Friday, September 22, 2006

Atlanta Journal Constitution claims US didn't torture during WWII, oh really

Today Ft. Wayne's Journal Gazette re-published a piece from the Atlanta Journal-Constitution, or as Rush Limbaugh calls it the Atlanta Journal-Constipation. In its long-winded high-minded piece the AJC asserts that the US never used rough treatment on POWs in WWII. Lex fired off the following response:

The piece that appeared in the editorial roundup section from the Atlanta J-C in today’s J-G, is perhaps the dumbest or most willfully ignorant thing I’ve seen in print in a long time. To claim that the US didn’t mistreat Nazis and Japanese prisoners during WWII is ludicrous. The writers ought to study the US struggle with Germans in the Battle of the Hurtgen Forest or one of about eight dozen references on Marine actions in the South Pacific.

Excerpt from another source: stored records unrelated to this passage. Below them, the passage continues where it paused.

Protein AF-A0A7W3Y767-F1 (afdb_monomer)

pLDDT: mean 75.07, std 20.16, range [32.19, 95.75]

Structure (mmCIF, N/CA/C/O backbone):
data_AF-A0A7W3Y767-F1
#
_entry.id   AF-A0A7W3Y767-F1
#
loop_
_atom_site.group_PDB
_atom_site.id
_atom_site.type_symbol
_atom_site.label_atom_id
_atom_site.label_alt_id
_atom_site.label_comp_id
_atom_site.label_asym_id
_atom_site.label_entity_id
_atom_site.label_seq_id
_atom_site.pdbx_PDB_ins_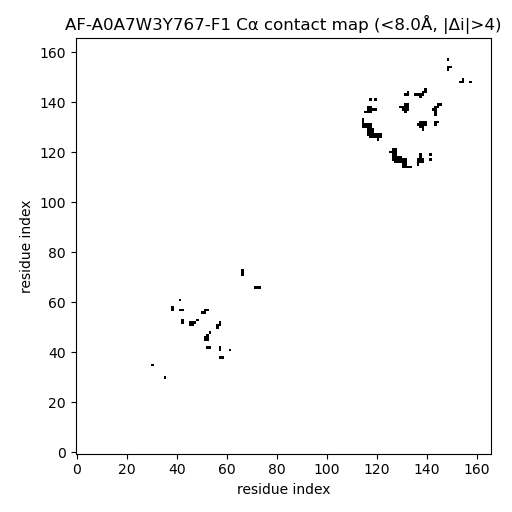code
_atom_site.Cartn_x
_atom_site.Cartn_y
_atom_site.Cartn_z
_atom_site.occupancy
_atom_site.B_iso_or_equiv
_atom_site.auth_seq_id
_atom_site.auth_comp_id
_atom_site.auth_asym_id
_atom_site.auth_atom_id
_atom_site.pdbx_PDB_model_num
ATOM 1 N N . MET A 1 1 ? 12.858 -24.593 -30.819 1.00 39.09 1 MET A N 1
ATOM 2 C CA . MET A 1 1 ? 12.401 -25.277 -29.593 1.00 39.09 1 MET A CA 1
ATOM 3 C C . MET A 1 1 ? 13.116 -24.605 -28.427 1.00 39.09 1 MET A C 1
ATOM 5 O O . MET A 1 1 ? 14.331 -24.671 -28.424 1.00 39.09 1 MET A O 1
ATOM 9 N N . SER A 1 2 ? 12.536 -23.878 -27.477 1.00 45.16 2 SER A N 1
ATOM 10 C CA . SER A 1 2 ? 11.156 -23.497 -27.167 1.00 45.16 2 SER A CA 1
ATOM 11 C C . SER A 1 2 ? 11.274 -22.402 -26.087 1.00 45.16 2 SER A C 1
ATOM 13 O O . SER A 1 2 ? 11.567 -22.737 -24.947 1.00 45.16 2 SER A O 1
ATOM 15 N N . ASP A 1 3 ? 11.072 -21.123 -26.425 1.00 40.00 3 ASP A N 1
ATOM 16 C CA . ASP A 1 3 ? 11.100 -19.992 -25.464 1.00 40.00 3 ASP A CA 1
ATOM 17 C C . ASP A 1 3 ? 9.684 -19.433 -25.179 1.00 40.00 3 ASP A C 1
ATOM 19 O O . ASP A 1 3 ? 9.515 -18.318 -24.695 1.00 40.00 3 ASP A O 1
ATOM 23 N N . ASP A 1 4 ? 8.640 -20.223 -25.450 1.00 48.62 4 ASP A N 1
ATOM 24 C CA . ASP A 1 4 ? 7.228 -19.867 -25.211 1.00 48.62 4 ASP A CA 1
ATOM 25 C C . ASP A 1 4 ? 6.728 -20.193 -23.787 1.00 48.62 4 ASP A C 1
ATOM 27 O O . ASP A 1 4 ? 5.573 -19.920 -23.443 1.00 48.62 4 ASP A O 1
ATOM 31 N N . ASN A 1 5 ? 7.577 -20.773 -22.931 1.00 47.78 5 ASN A N 1
ATOM 32 C CA . ASN A 1 5 ? 7.140 -21.373 -21.664 1.00 47.78 5 ASN A CA 1
ATOM 33 C C . ASN A 1 5 ? 7.005 -20.374 -20.494 1.00 47.78 5 ASN A C 1
ATOM 35 O O . ASN A 1 5 ? 6.196 -20.585 -19.600 1.00 47.78 5 ASN A O 1
ATOM 39 N N . LEU A 1 6 ? 7.718 -19.240 -20.508 1.00 48.78 6 LEU A N 1
ATOM 40 C CA . LEU A 1 6 ? 7.695 -18.273 -19.391 1.00 48.78 6 LEU A CA 1
ATOM 41 C C . LEU A 1 6 ? 6.506 -17.289 -19.441 1.00 48.78 6 LEU A C 1
ATOM 43 O O . LEU A 1 6 ? 6.076 -16.774 -18.408 1.00 48.78 6 LEU A O 1
ATOM 47 N N . SER A 1 7 ? 5.951 -17.012 -20.628 1.00 53.50 7 SER A N 1
ATOM 48 C CA . SER A 1 7 ? 4.801 -16.099 -20.775 1.00 53.50 7 SER A CA 1
ATOM 49 C C . SER A 1 7 ? 3.493 -16.759 -20.335 1.00 53.50 7 SER A C 1
ATOM 51 O O . SER A 1 7 ? 2.692 -16.146 -19.629 1.00 53.50 7 SER A O 1
ATOM 53 N N . HIS A 1 8 ? 3.305 -18.033 -20.692 1.00 56.44 8 HIS A N 1
ATOM 54 C CA . HIS A 1 8 ? 2.128 -18.809 -20.305 1.00 56.44 8 HIS A CA 1
ATOM 55 C C . HIS A 1 8 ? 2.040 -19.007 -18.786 1.00 56.44 8 HIS A C 1
ATOM 57 O O . HIS A 1 8 ? 0.934 -19.001 -18.239 1.00 56.44 8 HIS A O 1
ATOM 63 N N . ASP A 1 9 ? 3.185 -19.104 -18.102 1.00 66.88 9 ASP A N 1
ATOM 64 C CA . ASP A 1 9 ? 3.256 -19.185 -16.643 1.00 66.88 9 ASP A CA 1
ATOM 65 C C . ASP A 1 9 ? 2.796 -17.897 -15.956 1.00 66.88 9 ASP A C 1
ATOM 67 O O . ASP A 1 9 ? 1.984 -17.959 -15.029 1.00 66.88 9 ASP A O 1
ATOM 71 N N . ASN A 1 10 ? 3.208 -16.729 -16.457 1.00 72.12 10 ASN A N 1
ATOM 72 C CA . ASN A 1 10 ? 2.728 -15.444 -15.944 1.00 72.12 10 ASN A CA 1
ATOM 73 C C . ASN A 1 10 ? 1.234 -15.238 -16.223 1.00 72.12 10 ASN A C 1
ATOM 75 O O . ASN A 1 10 ? 0.504 -14.775 -15.348 1.00 72.12 10 ASN A O 1
ATOM 79 N N . ASP A 1 11 ? 0.741 -15.614 -17.404 1.00 79.12 11 ASP A N 1
ATOM 80 C CA . ASP A 1 11 ? -0.686 -15.506 -17.724 1.00 79.12 11 ASP A CA 1
ATOM 81 C C . ASP A 1 11 ? -1.537 -16.455 -16.881 1.00 79.12 11 ASP A C 1
ATOM 83 O O . ASP A 1 11 ? -2.620 -16.086 -16.415 1.00 79.12 11 ASP A O 1
ATOM 87 N N . ARG A 1 12 ? -1.041 -17.671 -16.633 1.00 80.81 12 ARG A N 1
ATOM 88 C CA . ARG A 1 12 ? -1.660 -18.629 -15.714 1.00 80.81 12 ARG A CA 1
ATOM 89 C C . ARG A 1 12 ? -1.675 -18.089 -14.285 1.00 80.81 12 ARG A C 1
ATOM 91 O O . ARG A 1 12 ? -2.746 -18.090 -13.679 1.00 80.81 12 ARG A O 1
ATOM 98 N N . ALA A 1 13 ? -0.555 -17.571 -13.785 1.00 75.25 13 ALA A N 1
ATOM 99 C CA . ALA A 1 13 ? -0.463 -16.966 -12.456 1.00 75.25 13 ALA A CA 1
ATOM 100 C C . ALA A 1 13 ? -1.401 -15.755 -12.317 1.00 75.25 13 ALA A C 1
ATOM 102 O O . ALA A 1 13 ? -2.171 -15.663 -11.360 1.00 75.25 13 ALA A O 1
ATOM 103 N N . ASN A 1 14 ? -1.438 -14.876 -13.320 1.00 80.31 14 ASN A N 1
ATOM 104 C CA . ASN A 1 14 ? -2.337 -13.724 -13.361 1.00 80.31 14 ASN A CA 1
ATOM 105 C C . ASN A 1 14 ? -3.813 -14.147 -13.406 1.00 80.31 14 ASN A C 1
ATOM 107 O O . ASN A 1 14 ? -4.650 -13.533 -12.741 1.00 80.31 14 ASN A O 1
ATOM 111 N N . ARG A 1 15 ? -4.167 -15.191 -14.171 1.00 83.56 15 ARG A N 1
ATOM 112 C CA . ARG A 1 15 ? -5.530 -15.757 -14.189 1.00 83.56 15 ARG A CA 1
ATOM 113 C C . ARG A 1 15 ? -5.911 -16.350 -12.835 1.00 83.56 15 ARG A C 1
ATOM 115 O O . ARG A 1 15 ? -6.999 -16.058 -12.344 1.00 83.56 15 ARG A O 1
ATOM 122 N N . GLN A 1 16 ? -5.018 -17.113 -12.206 1.00 82.81 16 GLN A N 1
ATOM 123 C CA . GLN A 1 16 ? -5.229 -17.652 -10.859 1.00 82.81 16 GLN A CA 1
ATOM 124 C C . GLN A 1 16 ? -5.405 -16.527 -9.834 1.00 82.81 16 GLN A C 1
ATOM 126 O O . GLN A 1 16 ? -6.321 -16.580 -9.017 1.00 82.81 16 GLN A O 1
ATOM 131 N N . GLN A 1 17 ? -4.598 -15.467 -9.914 1.00 80.38 17 GLN A N 1
ATOM 132 C CA . GLN A 1 17 ? -4.740 -14.297 -9.052 1.00 80.38 17 GLN A CA 1
ATOM 133 C C . GLN A 1 17 ? -6.095 -13.601 -9.256 1.00 80.38 17 GLN A C 1
ATOM 135 O O . GLN A 1 17 ? -6.757 -13.273 -8.272 1.00 80.38 17 GLN A O 1
ATOM 140 N N . ARG A 1 18 ? -6.551 -13.418 -10.504 1.00 83.75 18 ARG A N 1
ATOM 141 C CA . ARG A 1 18 ? -7.886 -12.859 -10.800 1.00 83.75 18 ARG A CA 1
ATOM 142 C C . ARG A 1 18 ? -9.010 -13.741 -10.258 1.00 83.75 18 ARG A C 1
ATOM 144 O O . ARG A 1 18 ? -9.909 -13.210 -9.621 1.00 83.75 18 ARG A O 1
ATOM 151 N N . ALA A 1 19 ? -8.929 -15.058 -10.445 1.00 85.38 19 ALA A N 1
ATOM 152 C CA . ALA A 1 19 ? -9.923 -16.010 -9.943 1.00 85.38 19 ALA A CA 1
ATOM 153 C C . ALA A 1 19 ? -9.972 -16.065 -8.403 1.00 85.38 19 ALA A C 1
ATOM 155 O O . ALA A 1 19 ? -11.037 -16.231 -7.813 1.00 85.38 19 ALA A O 1
ATOM 156 N N . ARG A 1 20 ? -8.828 -15.890 -7.726 1.00 81.44 20 ARG A N 1
ATOM 157 C CA . ARG A 1 20 ? -8.783 -15.742 -6.260 1.00 81.44 20 ARG A CA 1
ATOM 158 C C . ARG A 1 20 ? -9.446 -14.436 -5.823 1.00 81.44 20 ARG A C 1
ATOM 160 O O . ARG A 1 20 ? -10.269 -14.449 -4.916 1.00 81.44 20 ARG A O 1
ATOM 167 N N . ARG A 1 21 ? -9.138 -13.323 -6.499 1.00 82.62 21 ARG A N 1
ATOM 168 C CA . ARG A 1 21 ? -9.718 -12.002 -6.195 1.00 82.62 21 ARG A CA 1
ATOM 169 C C . ARG A 1 21 ? -11.208 -11.914 -6.524 1.00 82.62 21 ARG A C 1
ATOM 171 O O . ARG A 1 21 ? -11.907 -11.197 -5.828 1.00 82.62 21 ARG A O 1
ATOM 178 N N . SER A 1 22 ? -11.706 -12.649 -7.521 1.00 82.50 22 SER A N 1
ATOM 179 C CA . SER A 1 22 ? -13.139 -12.668 -7.852 1.00 82.50 22 SER A CA 1
ATOM 180 C C . SER A 1 22 ? -13.990 -13.384 -6.801 1.00 82.50 22 SER A C 1
ATOM 182 O O . SER A 1 22 ? -15.187 -13.143 -6.739 1.00 82.50 22 SER A O 1
ATOM 184 N N . ARG A 1 23 ? -13.388 -14.266 -5.989 1.00 82.62 23 ARG A N 1
ATOM 185 C CA . ARG A 1 23 ? -14.049 -14.924 -4.848 1.00 82.62 23 ARG A CA 1
ATOM 186 C C . ARG A 1 23 ? -13.997 -14.092 -3.566 1.00 82.62 23 ARG A C 1
ATOM 188 O O . ARG A 1 23 ? -14.729 -14.380 -2.629 1.00 82.62 23 ARG A O 1
ATOM 195 N N . MET A 1 24 ? -13.116 -13.096 -3.507 1.00 80.75 24 MET A N 1
ATOM 196 C CA . MET A 1 24 ? -12.982 -12.217 -2.353 1.00 80.75 24 MET A CA 1
ATOM 197 C C . MET A 1 24 ? -14.081 -11.157 -2.406 1.00 80.75 24 MET A C 1
ATOM 199 O O . MET A 1 24 ? -14.156 -10.383 -3.361 1.00 80.75 24 MET A O 1
ATOM 203 N N . VAL A 1 25 ? -14.919 -11.102 -1.372 1.00 80.81 25 VAL A N 1
ATOM 204 C CA . VAL A 1 25 ? -15.867 -9.998 -1.204 1.00 80.81 25 VAL A CA 1
ATOM 205 C C . VAL A 1 25 ? -15.055 -8.734 -0.940 1.00 80.81 25 VAL A C 1
ATOM 207 O O . VAL A 1 25 ? -14.302 -8.658 0.030 1.00 80.81 25 VAL A O 1
ATOM 210 N N . ARG A 1 26 ? -15.160 -7.749 -1.836 1.00 79.38 26 ARG A N 1
ATOM 211 C CA . ARG A 1 26 ? -14.490 -6.461 -1.653 1.00 79.38 26 ARG A CA 1
ATOM 212 C C . ARG A 1 26 ? -15.240 -5.678 -0.583 1.00 79.38 26 ARG A C 1
ATOM 214 O O . ARG A 1 26 ? -16.373 -5.267 -0.806 1.00 79.38 26 ARG A O 1
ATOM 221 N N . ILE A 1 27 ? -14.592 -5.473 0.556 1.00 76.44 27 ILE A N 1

To be sure, the actions were not government policy, but to pretend it didn’t happen or that the government wasn’t aware is dubious at best. The J-C makes its ridiculous assertion because it’s a good way to color the Bush administration’s effort to ensure American safety and clarify Common Article III of the Geneva Convention in the worst possible light.

If anything, Bush is taking the high road by seeking congressional codification of POW treatment rather than just doing what needs to be done. FDR never sought the codification of POW treatment during WWII, where only the most naive among us, or political hacks that populate today's editorial boards, would think rough treatment of POWs on both sides did not commonly occur.

But times were different then. Everyone knew the country was at war. Everyone knew what was at stake. Everyone supported the military and nearly everyone supported the president. The Supreme Court and congress never tried to assert power as the Commander in Chief. There were no protests calling FDR a war criminal when he had four German saboteurs tried by a military tribunal in secret in the basement of the justice building and then hanged.

If the misinformed or under-educated editorial staff at the J-C want to read about American treatment of Muslims in a former war, they should read about how we dealt with Muslim terrorists during the Philippine insurrection. If they’d like to read about American inhumanity to Americans, pick up a book on the Confederate prison at Andersonville.